Oh, I'd have had no idea, thanks.

Do you not use any Italian herbs?


Oh, we're missing some important information:
What knife are you going to use? It's all veg, so are you going to use a cleaver, nakiri, or are you a strict gyuto guy?


----------



## boomchakabowwow (Aug 3, 2017)

loving the milk and anchovie adds..nice.

i have used chopped up chicken liver in mine. just a few lobs..it is untastable, but adds something.


----------



## Rob_Sutherland (Aug 3, 2017)

The big thing as badgertooth points out is getting getting a good fond in the pot from the browning (maillard reaction if you want to get scientific). Brown = flavour. Bones also = flavour so when I do mine I always use beef neck and/or beef ribs where the meat will fall off the bones and you can just pick them out clean post cooking. Of course you don't need to use beef, boar is amazing if available and the best ragu I may have ever had was made with lamb neck. 

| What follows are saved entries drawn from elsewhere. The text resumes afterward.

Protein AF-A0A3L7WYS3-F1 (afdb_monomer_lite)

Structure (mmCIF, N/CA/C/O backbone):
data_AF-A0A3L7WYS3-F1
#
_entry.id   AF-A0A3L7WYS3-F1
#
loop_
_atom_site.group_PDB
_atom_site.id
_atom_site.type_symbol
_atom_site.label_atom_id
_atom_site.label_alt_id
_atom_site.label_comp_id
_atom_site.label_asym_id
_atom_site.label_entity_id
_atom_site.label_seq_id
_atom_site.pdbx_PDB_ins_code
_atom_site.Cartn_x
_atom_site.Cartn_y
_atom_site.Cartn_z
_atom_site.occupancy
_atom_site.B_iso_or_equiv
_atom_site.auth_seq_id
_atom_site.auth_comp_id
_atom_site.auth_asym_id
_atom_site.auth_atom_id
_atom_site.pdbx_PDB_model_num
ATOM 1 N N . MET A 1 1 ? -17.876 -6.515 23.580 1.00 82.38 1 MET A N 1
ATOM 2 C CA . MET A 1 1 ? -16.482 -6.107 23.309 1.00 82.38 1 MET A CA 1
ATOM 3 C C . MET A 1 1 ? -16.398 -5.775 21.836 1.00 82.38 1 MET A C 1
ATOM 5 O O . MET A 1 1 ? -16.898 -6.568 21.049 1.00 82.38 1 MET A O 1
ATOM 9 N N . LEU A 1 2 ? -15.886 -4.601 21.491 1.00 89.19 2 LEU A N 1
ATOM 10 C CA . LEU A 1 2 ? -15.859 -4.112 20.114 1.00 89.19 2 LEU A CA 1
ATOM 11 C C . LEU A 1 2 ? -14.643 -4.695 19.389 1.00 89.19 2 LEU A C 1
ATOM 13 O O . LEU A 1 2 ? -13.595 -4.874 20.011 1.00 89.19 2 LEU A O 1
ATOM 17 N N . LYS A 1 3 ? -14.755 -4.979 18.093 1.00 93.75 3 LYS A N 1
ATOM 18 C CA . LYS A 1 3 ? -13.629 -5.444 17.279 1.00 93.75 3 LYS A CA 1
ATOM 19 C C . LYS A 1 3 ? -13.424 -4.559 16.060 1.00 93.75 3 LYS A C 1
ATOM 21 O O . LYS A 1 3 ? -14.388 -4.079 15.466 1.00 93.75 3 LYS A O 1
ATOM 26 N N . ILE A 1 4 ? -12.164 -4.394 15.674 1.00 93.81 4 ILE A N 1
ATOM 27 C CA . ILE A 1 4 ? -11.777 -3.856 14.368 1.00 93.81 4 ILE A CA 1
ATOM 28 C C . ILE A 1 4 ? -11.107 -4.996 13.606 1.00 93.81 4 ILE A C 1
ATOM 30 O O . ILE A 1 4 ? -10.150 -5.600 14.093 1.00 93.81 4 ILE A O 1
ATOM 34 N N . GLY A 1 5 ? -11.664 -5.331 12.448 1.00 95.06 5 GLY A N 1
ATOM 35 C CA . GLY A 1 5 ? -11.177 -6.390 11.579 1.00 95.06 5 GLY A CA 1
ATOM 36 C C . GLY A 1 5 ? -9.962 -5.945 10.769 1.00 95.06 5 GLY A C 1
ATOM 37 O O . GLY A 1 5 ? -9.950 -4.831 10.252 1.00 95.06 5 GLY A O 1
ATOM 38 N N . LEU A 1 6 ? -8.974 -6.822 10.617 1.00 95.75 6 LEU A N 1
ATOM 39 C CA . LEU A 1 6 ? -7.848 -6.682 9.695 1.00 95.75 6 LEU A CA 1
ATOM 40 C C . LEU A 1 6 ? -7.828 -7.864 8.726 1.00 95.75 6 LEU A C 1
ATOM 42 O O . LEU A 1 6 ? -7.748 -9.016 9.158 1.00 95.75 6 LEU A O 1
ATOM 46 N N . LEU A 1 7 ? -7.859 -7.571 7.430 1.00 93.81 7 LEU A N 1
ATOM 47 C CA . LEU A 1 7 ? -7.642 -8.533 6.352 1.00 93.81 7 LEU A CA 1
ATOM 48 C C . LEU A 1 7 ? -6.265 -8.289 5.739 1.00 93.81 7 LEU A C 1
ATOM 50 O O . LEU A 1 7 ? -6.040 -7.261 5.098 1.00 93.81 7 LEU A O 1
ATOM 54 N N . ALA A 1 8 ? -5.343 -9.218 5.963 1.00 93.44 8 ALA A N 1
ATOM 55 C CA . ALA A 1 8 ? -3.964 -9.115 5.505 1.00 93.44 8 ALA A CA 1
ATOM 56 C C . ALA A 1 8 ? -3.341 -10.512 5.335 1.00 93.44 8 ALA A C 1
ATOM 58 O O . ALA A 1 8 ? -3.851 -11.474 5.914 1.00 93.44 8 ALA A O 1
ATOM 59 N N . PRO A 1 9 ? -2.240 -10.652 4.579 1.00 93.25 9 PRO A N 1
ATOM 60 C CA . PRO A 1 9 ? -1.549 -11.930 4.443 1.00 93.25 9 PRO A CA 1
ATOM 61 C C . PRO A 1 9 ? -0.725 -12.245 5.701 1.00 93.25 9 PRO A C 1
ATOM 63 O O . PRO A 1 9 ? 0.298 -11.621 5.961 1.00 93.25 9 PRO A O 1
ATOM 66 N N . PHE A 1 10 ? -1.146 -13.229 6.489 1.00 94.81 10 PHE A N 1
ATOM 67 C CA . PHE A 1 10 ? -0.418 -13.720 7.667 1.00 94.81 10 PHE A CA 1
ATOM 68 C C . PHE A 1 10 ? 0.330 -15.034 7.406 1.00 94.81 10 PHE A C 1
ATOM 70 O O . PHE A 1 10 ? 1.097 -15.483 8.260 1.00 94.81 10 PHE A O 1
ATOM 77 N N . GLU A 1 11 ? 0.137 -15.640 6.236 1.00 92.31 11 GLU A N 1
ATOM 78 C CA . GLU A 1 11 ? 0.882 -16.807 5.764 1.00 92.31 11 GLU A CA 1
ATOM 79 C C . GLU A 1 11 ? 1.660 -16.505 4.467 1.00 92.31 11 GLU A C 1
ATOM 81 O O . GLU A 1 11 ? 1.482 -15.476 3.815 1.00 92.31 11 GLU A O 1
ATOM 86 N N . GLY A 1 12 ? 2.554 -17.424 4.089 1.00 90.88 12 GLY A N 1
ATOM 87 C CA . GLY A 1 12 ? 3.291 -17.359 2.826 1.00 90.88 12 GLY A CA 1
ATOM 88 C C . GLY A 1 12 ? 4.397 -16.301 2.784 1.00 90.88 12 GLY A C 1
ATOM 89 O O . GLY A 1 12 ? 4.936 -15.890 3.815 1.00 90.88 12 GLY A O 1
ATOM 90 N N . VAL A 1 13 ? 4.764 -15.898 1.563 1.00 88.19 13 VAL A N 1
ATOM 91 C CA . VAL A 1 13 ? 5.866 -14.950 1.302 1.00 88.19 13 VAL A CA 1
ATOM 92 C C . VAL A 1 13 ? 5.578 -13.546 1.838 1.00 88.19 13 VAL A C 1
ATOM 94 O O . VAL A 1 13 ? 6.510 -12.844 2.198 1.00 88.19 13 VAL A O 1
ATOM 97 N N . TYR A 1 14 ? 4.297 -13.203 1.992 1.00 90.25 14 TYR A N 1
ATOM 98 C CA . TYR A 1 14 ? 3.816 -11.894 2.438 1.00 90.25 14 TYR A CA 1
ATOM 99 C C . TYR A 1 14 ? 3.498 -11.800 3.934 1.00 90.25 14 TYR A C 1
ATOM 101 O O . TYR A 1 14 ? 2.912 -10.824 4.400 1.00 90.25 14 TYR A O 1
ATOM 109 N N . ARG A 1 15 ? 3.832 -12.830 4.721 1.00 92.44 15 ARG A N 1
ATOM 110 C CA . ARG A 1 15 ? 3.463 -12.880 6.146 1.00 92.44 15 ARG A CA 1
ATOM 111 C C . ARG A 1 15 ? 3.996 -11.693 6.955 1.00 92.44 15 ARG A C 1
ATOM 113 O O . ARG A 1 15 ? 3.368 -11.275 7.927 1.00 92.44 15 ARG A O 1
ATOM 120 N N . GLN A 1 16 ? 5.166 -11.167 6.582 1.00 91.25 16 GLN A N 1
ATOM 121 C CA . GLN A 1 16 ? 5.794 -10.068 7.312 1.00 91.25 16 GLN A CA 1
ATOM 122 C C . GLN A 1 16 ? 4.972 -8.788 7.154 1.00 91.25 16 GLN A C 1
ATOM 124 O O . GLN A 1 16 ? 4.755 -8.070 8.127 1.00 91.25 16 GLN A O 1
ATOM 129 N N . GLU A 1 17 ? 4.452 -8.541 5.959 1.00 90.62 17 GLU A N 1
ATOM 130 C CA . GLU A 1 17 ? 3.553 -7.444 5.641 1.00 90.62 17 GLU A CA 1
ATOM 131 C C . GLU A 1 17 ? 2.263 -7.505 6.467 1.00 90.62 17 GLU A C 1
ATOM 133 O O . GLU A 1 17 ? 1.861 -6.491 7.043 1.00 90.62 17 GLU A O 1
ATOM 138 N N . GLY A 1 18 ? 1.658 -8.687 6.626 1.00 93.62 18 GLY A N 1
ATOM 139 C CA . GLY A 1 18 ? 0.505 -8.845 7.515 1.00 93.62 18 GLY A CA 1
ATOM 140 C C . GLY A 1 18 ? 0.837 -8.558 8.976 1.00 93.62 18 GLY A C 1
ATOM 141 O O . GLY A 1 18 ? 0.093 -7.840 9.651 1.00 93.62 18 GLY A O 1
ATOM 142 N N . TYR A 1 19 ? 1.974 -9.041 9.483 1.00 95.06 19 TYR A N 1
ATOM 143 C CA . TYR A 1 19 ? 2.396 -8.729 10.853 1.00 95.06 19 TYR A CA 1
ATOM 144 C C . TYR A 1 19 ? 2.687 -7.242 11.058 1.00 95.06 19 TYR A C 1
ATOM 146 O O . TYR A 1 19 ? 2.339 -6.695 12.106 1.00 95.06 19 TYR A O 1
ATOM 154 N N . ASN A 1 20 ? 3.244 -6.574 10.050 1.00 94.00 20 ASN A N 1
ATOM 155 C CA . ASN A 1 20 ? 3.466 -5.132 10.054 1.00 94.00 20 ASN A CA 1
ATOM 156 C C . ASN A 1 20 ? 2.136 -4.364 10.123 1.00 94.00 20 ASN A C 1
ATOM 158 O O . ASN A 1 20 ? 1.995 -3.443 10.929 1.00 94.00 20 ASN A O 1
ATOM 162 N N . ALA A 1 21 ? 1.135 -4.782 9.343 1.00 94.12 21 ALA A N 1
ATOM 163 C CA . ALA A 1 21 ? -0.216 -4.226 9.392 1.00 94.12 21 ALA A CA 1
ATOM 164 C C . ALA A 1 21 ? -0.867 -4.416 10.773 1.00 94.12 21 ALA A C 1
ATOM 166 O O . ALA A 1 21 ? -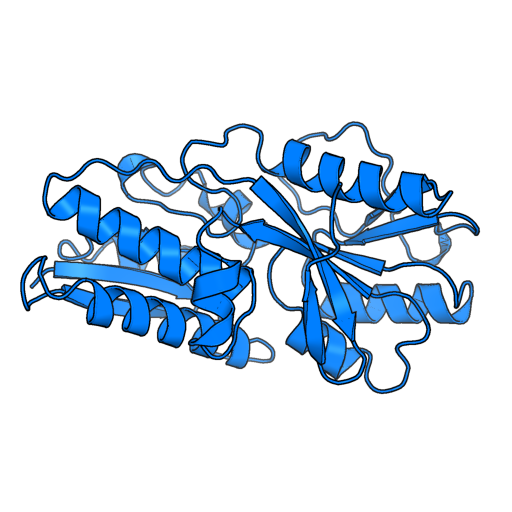1.434 -3.481 11.341 1.00 94.12 21 ALA A O 1
ATOM 167 N N . LEU A 1 22 ? -0.747 -5.613 11.357 1.00 95.75 22 LEU A N 1
ATOM 168 C CA . LEU A 1 22 ? -1.292 -5.904 12.684 1.00 95.75 22 LEU A CA 1
ATOM 169 C C . LEU A 1 22 ? -0.592 -5.100 13.786 1.00 95.75 22 LEU A C 1
ATOM 171 O O . LEU A 1 22 ? -1.254 -4.634 14.715 1.00 95.75 22 LEU A O 1
ATOM 175 N N . ALA A 1 23 ? 0.726 -4.918 13.692 1.00 96.06 23 ALA A N 1
ATOM 176 C CA . ALA A 1 23 ? 1.478 -4.067 14.608 1.00 96.06 23 ALA A CA 1
ATOM 177 C C . ALA A 1 23 ? 1.002 -2.607 14.528 1.00 96.06 23 ALA A C 1
ATOM 179 O O . ALA A 1 23 ? 0.730 -2.000 15.563 1.00 96.06 23 ALA A O 1
ATOM 180 N N . ALA A 1 24 ? 0.805 -2.080 13.317 1.00 95.75 24 ALA A N 1
ATOM 181 C CA . ALA A 1 24 ? 0.291 -0.731 13.092 1.00 95.75 24 ALA A CA 1
ATOM 182 C C . ALA A 1 24 ? -1.134 -0.534 13.646 1.00 95.75 24 ALA A C 1
ATOM 184 O O . ALA A 1 24 ? -1.408 0.462 14.317 1.00 95.75 24 ALA A O 1
ATOM 185 N N . MET A 1 25 ? -2.029 -1.508 13.443 1.00 95.19 25 MET A N 1
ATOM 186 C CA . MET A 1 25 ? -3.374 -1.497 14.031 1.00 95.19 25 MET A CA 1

The sugar in the milk also browns which is why it adds so much flavour.


----------



## Rob_Sutherland (Aug 3, 2017)

The big thing as badgertooth points out is getting getting a good fond in the pot from the browning (maillard reaction if you want to get scientific). Brown = flavour. Bones also = flavour so when I do mine I always use beef neck and/or beef ribs where the meat will fall off the bones and you can just pick them out clean post cooking. Of course you don't need to use beef, boar is amazing if available and the best ragu I may have ever had was made with lamb neck. 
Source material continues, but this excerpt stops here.